**Work instruction**
Consider the listing below. Extract exactly the lines from the line containing "ATOM 81 O O" to the line containing "ATOM 115 N N", both included.
■ ■ ■ ■ ■ ■ ■
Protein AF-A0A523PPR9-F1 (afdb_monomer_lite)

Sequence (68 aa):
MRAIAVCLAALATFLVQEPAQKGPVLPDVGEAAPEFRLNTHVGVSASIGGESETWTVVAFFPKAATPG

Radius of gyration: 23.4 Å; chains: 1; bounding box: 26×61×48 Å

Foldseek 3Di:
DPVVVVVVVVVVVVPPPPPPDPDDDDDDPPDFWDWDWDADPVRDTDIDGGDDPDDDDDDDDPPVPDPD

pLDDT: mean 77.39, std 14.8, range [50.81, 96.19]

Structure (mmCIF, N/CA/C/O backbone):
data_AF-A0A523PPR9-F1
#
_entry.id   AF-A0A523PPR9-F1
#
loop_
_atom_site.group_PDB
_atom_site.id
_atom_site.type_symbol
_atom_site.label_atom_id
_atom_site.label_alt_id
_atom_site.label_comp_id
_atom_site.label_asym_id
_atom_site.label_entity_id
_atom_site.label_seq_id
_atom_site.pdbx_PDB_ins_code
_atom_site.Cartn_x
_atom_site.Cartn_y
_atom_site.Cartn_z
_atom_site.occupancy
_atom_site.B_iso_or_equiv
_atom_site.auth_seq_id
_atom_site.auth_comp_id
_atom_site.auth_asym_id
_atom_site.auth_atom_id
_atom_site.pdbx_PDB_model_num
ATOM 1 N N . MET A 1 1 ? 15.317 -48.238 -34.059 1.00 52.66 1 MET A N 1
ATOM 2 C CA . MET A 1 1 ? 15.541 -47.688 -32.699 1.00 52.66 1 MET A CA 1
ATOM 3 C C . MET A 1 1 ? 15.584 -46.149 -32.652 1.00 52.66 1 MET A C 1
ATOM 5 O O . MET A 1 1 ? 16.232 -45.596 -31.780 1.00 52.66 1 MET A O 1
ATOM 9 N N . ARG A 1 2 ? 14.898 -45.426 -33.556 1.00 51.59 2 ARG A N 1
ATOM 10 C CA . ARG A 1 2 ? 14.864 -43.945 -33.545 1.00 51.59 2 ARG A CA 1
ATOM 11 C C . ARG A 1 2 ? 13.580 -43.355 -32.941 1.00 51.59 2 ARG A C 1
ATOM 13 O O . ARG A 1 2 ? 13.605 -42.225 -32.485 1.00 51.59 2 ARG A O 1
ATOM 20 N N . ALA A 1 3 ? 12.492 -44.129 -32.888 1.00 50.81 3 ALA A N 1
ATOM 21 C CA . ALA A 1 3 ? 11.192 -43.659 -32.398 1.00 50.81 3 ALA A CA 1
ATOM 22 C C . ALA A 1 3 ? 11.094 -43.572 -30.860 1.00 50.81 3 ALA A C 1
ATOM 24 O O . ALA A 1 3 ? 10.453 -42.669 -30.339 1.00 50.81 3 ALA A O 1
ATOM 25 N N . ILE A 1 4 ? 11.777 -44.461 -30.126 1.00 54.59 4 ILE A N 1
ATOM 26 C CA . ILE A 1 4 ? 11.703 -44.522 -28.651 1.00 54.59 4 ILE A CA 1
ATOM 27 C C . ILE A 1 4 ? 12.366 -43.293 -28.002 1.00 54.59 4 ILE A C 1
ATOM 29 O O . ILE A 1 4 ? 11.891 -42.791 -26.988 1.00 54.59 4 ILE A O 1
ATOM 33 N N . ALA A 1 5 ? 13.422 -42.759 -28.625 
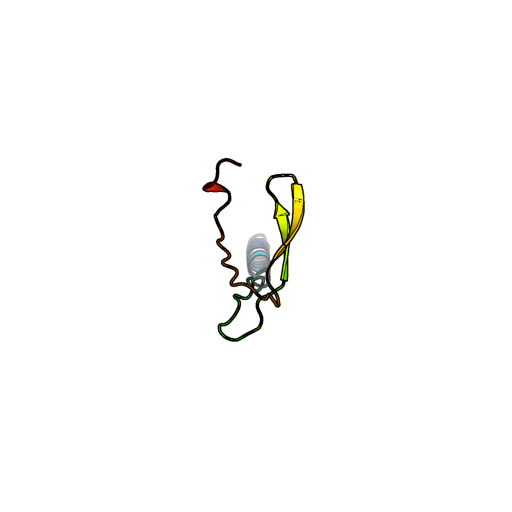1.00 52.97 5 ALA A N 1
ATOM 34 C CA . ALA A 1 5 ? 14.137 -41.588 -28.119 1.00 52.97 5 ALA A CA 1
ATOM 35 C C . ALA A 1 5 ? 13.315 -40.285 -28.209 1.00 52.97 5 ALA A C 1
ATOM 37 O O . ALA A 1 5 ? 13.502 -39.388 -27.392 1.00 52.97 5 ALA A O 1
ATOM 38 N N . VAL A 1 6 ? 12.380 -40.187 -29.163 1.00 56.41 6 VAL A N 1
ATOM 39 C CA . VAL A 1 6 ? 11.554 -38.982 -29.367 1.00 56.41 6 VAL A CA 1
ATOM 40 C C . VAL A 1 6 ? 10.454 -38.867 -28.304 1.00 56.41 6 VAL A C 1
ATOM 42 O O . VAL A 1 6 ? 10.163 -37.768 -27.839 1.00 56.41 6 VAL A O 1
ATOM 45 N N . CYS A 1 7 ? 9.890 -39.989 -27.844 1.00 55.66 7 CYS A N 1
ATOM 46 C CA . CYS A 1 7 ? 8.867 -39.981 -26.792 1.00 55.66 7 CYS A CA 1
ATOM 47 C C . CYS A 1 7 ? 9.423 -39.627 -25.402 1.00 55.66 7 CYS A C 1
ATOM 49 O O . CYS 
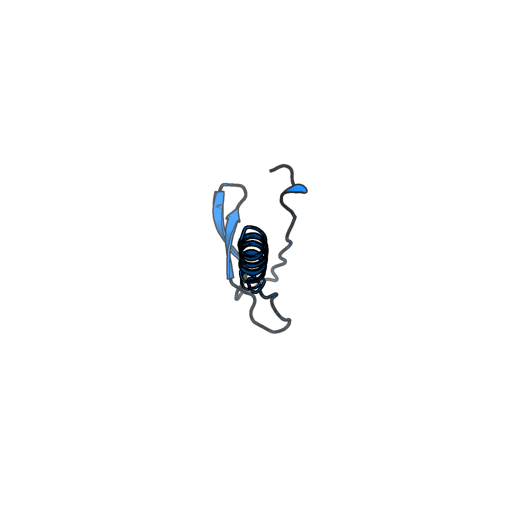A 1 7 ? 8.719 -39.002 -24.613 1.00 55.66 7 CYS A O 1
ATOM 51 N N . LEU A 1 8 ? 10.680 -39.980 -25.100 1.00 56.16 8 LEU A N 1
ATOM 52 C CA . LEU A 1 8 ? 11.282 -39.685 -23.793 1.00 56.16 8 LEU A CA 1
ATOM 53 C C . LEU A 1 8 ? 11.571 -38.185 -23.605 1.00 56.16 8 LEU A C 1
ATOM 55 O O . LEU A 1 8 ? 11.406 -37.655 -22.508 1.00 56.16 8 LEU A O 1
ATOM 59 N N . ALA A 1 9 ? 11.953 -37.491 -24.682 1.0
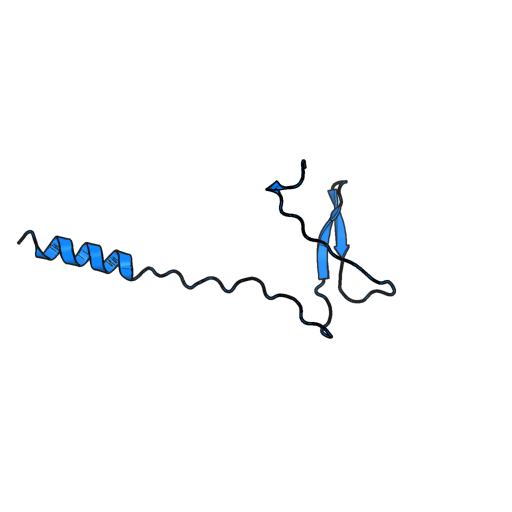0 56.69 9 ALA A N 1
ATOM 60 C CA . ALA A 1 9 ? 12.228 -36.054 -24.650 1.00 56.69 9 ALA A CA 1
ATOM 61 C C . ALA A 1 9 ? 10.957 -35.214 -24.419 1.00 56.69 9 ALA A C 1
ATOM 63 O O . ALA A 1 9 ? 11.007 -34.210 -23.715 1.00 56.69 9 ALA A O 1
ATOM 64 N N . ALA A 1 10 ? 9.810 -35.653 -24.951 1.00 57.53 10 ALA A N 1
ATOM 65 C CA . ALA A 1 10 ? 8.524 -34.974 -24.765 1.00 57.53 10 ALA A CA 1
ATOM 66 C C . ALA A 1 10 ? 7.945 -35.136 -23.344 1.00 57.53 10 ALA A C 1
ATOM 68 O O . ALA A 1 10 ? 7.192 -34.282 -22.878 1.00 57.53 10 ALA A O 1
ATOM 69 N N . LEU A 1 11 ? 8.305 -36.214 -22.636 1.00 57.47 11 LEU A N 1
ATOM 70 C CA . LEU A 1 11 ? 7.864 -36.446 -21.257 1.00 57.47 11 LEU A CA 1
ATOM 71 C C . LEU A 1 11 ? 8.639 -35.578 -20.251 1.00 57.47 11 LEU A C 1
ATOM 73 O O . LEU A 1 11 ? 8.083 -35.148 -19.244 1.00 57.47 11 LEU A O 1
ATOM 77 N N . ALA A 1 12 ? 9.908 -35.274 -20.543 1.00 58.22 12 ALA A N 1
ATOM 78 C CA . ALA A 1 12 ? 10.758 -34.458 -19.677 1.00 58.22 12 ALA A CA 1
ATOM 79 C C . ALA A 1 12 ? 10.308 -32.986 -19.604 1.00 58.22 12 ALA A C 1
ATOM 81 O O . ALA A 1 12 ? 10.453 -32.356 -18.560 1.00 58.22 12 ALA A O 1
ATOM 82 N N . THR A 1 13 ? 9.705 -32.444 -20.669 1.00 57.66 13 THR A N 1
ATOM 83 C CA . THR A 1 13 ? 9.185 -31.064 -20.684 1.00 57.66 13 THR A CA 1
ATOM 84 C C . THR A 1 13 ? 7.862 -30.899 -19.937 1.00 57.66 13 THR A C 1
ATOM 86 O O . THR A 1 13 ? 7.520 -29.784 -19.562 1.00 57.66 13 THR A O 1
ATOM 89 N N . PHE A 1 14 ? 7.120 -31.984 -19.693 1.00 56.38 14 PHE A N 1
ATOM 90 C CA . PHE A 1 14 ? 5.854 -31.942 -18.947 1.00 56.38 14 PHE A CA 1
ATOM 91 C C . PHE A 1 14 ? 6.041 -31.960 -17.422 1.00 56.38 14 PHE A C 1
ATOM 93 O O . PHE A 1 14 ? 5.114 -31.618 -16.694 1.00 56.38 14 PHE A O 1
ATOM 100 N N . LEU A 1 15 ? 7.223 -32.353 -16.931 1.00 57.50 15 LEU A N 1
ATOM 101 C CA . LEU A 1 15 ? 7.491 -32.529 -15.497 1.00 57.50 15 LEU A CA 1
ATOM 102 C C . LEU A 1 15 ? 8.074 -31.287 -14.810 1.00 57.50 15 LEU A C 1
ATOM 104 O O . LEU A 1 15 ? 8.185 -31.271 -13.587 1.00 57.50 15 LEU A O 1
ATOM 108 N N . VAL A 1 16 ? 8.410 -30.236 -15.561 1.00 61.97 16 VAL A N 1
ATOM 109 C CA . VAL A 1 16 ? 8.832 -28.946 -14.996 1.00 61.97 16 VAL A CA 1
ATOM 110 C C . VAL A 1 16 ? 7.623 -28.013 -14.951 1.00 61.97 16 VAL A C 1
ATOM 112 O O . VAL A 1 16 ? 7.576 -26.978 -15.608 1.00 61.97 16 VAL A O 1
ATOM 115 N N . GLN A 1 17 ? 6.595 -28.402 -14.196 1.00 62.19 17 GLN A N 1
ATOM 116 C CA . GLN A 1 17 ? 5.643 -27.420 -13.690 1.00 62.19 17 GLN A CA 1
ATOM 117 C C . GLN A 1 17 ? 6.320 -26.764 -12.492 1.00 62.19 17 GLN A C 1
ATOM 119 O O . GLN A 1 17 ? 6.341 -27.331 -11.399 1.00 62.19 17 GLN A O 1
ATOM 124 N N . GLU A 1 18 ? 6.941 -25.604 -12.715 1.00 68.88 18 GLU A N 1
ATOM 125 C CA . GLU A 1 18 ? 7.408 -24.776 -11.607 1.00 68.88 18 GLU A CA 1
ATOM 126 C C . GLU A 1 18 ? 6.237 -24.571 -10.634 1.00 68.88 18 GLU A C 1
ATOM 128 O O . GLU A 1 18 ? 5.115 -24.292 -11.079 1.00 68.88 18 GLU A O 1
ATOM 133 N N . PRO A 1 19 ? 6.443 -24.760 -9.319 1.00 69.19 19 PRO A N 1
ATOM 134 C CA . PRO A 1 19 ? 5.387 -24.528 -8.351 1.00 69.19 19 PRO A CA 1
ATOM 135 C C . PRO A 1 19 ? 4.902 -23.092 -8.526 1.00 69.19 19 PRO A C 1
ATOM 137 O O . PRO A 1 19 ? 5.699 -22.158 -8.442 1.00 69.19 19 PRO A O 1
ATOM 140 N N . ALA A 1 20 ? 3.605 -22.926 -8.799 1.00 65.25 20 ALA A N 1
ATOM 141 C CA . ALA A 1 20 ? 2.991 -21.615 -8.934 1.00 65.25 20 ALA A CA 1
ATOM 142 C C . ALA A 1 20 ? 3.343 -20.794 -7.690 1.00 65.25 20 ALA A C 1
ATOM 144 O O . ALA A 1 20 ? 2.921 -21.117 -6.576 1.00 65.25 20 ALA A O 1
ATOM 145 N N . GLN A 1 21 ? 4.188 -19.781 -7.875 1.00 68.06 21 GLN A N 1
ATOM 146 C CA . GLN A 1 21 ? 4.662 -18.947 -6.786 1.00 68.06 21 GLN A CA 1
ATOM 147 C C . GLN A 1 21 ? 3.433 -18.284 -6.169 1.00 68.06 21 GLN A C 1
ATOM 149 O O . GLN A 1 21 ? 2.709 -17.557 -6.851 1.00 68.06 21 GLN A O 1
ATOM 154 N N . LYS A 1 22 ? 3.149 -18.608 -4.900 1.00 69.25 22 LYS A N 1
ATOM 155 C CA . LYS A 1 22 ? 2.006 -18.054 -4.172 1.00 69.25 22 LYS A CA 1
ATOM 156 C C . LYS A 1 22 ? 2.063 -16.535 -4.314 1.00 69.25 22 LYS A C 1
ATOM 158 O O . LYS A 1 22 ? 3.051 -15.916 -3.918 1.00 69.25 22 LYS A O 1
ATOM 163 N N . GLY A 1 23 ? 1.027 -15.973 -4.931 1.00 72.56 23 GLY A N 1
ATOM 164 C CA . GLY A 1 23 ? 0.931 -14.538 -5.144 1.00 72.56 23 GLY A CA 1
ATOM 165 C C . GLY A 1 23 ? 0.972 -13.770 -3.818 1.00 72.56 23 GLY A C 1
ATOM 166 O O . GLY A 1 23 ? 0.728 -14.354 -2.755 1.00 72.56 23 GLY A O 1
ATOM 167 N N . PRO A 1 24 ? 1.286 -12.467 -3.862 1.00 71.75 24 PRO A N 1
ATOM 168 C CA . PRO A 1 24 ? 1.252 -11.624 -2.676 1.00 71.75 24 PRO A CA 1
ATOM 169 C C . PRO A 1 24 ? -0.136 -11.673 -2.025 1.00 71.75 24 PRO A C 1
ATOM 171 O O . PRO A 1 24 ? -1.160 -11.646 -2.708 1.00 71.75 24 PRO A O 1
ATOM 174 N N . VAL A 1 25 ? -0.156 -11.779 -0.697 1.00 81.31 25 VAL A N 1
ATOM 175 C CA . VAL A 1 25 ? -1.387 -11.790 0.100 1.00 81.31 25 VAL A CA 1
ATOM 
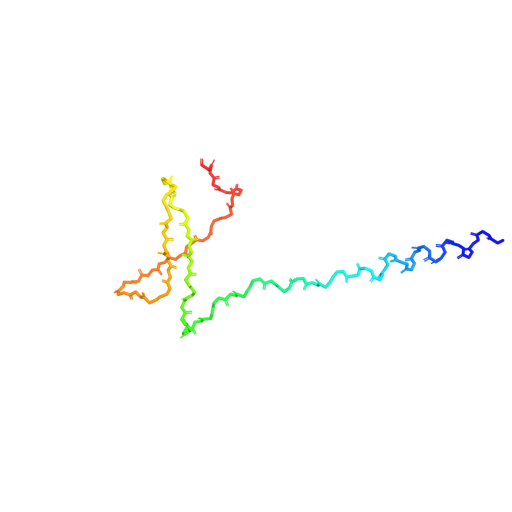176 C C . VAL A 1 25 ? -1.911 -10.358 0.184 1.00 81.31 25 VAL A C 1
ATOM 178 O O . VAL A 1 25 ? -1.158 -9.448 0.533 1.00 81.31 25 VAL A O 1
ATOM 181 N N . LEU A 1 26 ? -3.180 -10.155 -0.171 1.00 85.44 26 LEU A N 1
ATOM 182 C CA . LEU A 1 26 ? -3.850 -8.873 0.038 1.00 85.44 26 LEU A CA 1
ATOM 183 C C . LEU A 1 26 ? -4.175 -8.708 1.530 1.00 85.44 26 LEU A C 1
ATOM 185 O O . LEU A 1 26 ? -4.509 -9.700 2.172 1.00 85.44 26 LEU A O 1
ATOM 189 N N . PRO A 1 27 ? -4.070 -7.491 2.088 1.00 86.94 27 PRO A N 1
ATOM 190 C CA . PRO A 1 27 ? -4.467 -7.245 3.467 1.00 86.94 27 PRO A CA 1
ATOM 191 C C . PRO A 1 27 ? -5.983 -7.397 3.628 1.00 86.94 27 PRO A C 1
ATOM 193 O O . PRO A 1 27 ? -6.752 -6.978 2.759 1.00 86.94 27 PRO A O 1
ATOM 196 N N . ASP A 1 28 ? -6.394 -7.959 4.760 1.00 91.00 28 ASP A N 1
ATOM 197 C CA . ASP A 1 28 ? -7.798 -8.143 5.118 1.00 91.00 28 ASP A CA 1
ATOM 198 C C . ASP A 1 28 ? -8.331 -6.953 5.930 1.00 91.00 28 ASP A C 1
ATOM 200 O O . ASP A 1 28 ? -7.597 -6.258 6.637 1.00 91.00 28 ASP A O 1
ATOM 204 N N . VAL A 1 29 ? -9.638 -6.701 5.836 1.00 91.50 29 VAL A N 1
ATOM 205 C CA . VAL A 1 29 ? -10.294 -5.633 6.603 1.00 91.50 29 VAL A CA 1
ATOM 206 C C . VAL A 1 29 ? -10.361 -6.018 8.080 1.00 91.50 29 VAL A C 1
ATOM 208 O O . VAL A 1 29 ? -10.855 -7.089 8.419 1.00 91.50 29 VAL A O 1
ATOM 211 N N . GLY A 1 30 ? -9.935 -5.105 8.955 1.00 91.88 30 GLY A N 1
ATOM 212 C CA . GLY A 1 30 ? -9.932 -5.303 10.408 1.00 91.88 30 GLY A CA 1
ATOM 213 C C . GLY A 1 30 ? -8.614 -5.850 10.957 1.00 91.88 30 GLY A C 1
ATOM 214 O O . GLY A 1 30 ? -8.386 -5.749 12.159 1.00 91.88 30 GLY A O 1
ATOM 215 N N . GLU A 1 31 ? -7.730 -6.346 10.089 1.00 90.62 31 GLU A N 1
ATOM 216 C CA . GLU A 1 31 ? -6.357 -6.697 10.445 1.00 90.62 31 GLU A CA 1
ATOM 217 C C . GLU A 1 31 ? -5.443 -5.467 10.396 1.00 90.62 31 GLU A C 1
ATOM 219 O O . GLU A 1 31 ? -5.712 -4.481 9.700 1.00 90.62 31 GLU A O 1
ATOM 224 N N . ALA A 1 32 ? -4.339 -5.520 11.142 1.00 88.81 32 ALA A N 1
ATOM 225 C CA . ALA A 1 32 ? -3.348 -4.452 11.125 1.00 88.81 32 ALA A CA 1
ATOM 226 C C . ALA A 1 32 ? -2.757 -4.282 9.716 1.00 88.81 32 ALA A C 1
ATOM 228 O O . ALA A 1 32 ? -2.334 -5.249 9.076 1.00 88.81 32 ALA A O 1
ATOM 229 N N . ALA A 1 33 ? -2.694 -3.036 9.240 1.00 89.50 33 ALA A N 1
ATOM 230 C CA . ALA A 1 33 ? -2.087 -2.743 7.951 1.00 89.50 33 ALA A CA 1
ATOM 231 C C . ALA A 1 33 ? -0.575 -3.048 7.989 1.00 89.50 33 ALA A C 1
■ ■ ■ ■ ■ ■ ■
**Expected answer**
ATOM 81 O O . ALA A 1 12 ? 10.453 -32.356 -18.560 1.00 58.22 12 ALA A O 1
ATOM 82 N N . THR A 1 13 ? 9.705 -32.444 -20.669 1.00 57.66 13 THR A N 1
ATOM 83 C CA . THR A 1 13 ? 9.185 -31.064 -20.684 1.00 57.66 13 THR A CA 1
ATOM 84 C C . THR A 1 13 ? 7.862 -30.899 -19.937 1.00 57.66 13 THR A C 1
ATOM 86 O O . THR A 1 13 ? 7.520 -29.784 -19.562 1.00 57.66 13 THR A O 1
ATOM 89 N N . PHE A 1 14 ? 7.120 -31.984 -19.693 1.00 56.38 14 PHE A N 1
ATOM 90 C CA . PHE A 1 14 ? 5.854 -31.942 -18.947 1.00 56.38 14 PHE A CA 1
ATOM 91 C C . PHE A 1 14 ? 6.041 -31.960 -17.422 1.00 56.38 14 PHE A C 1
ATOM 93 O O . PHE A 1 14 ? 5.114 -31.618 -16.694 1.00 56.38 14 PHE A O 1
ATOM 100 N N . LEU A 1 15 ? 7.223 -32.353 -16.931 1.00 57.50 15 LEU A N 1
ATOM 101 C CA . LEU A 1 15 ? 7.491 -32.529 -15.497 1.00 57.50 15 LEU A CA 1
ATOM 102 C C . LEU A 1 15 ? 8.074 -31.287 -14.810 1.00 57.50 15 LEU A C 1
ATOM 104 O O . LEU A 1 15 ? 8.185 -31.271 -13.587 1.00 57.50 15 LEU A O 1
ATOM 108 N N . VAL A 1 16 ? 8.410 -30.236 -15.561 1.00 61.97 16 VAL A N 1
ATOM 109 C CA . VAL A 1 16 ? 8.832 -28.946 -14.996 1.00 61.97 16 VAL A CA 1
ATOM 110 C C . VAL A 1 16 ? 7.623 -28.013 -14.951 1.00 61.97 16 VAL A C 1
ATOM 112 O O . VAL A 1 16 ? 7.576 -26.978 -15.608 1.00 61.97 16 VAL A O 1
ATOM 115 N N . GLN A 1 17 ? 6.595 -28.402 -14.196 1.00 62.19 17 GLN A N 1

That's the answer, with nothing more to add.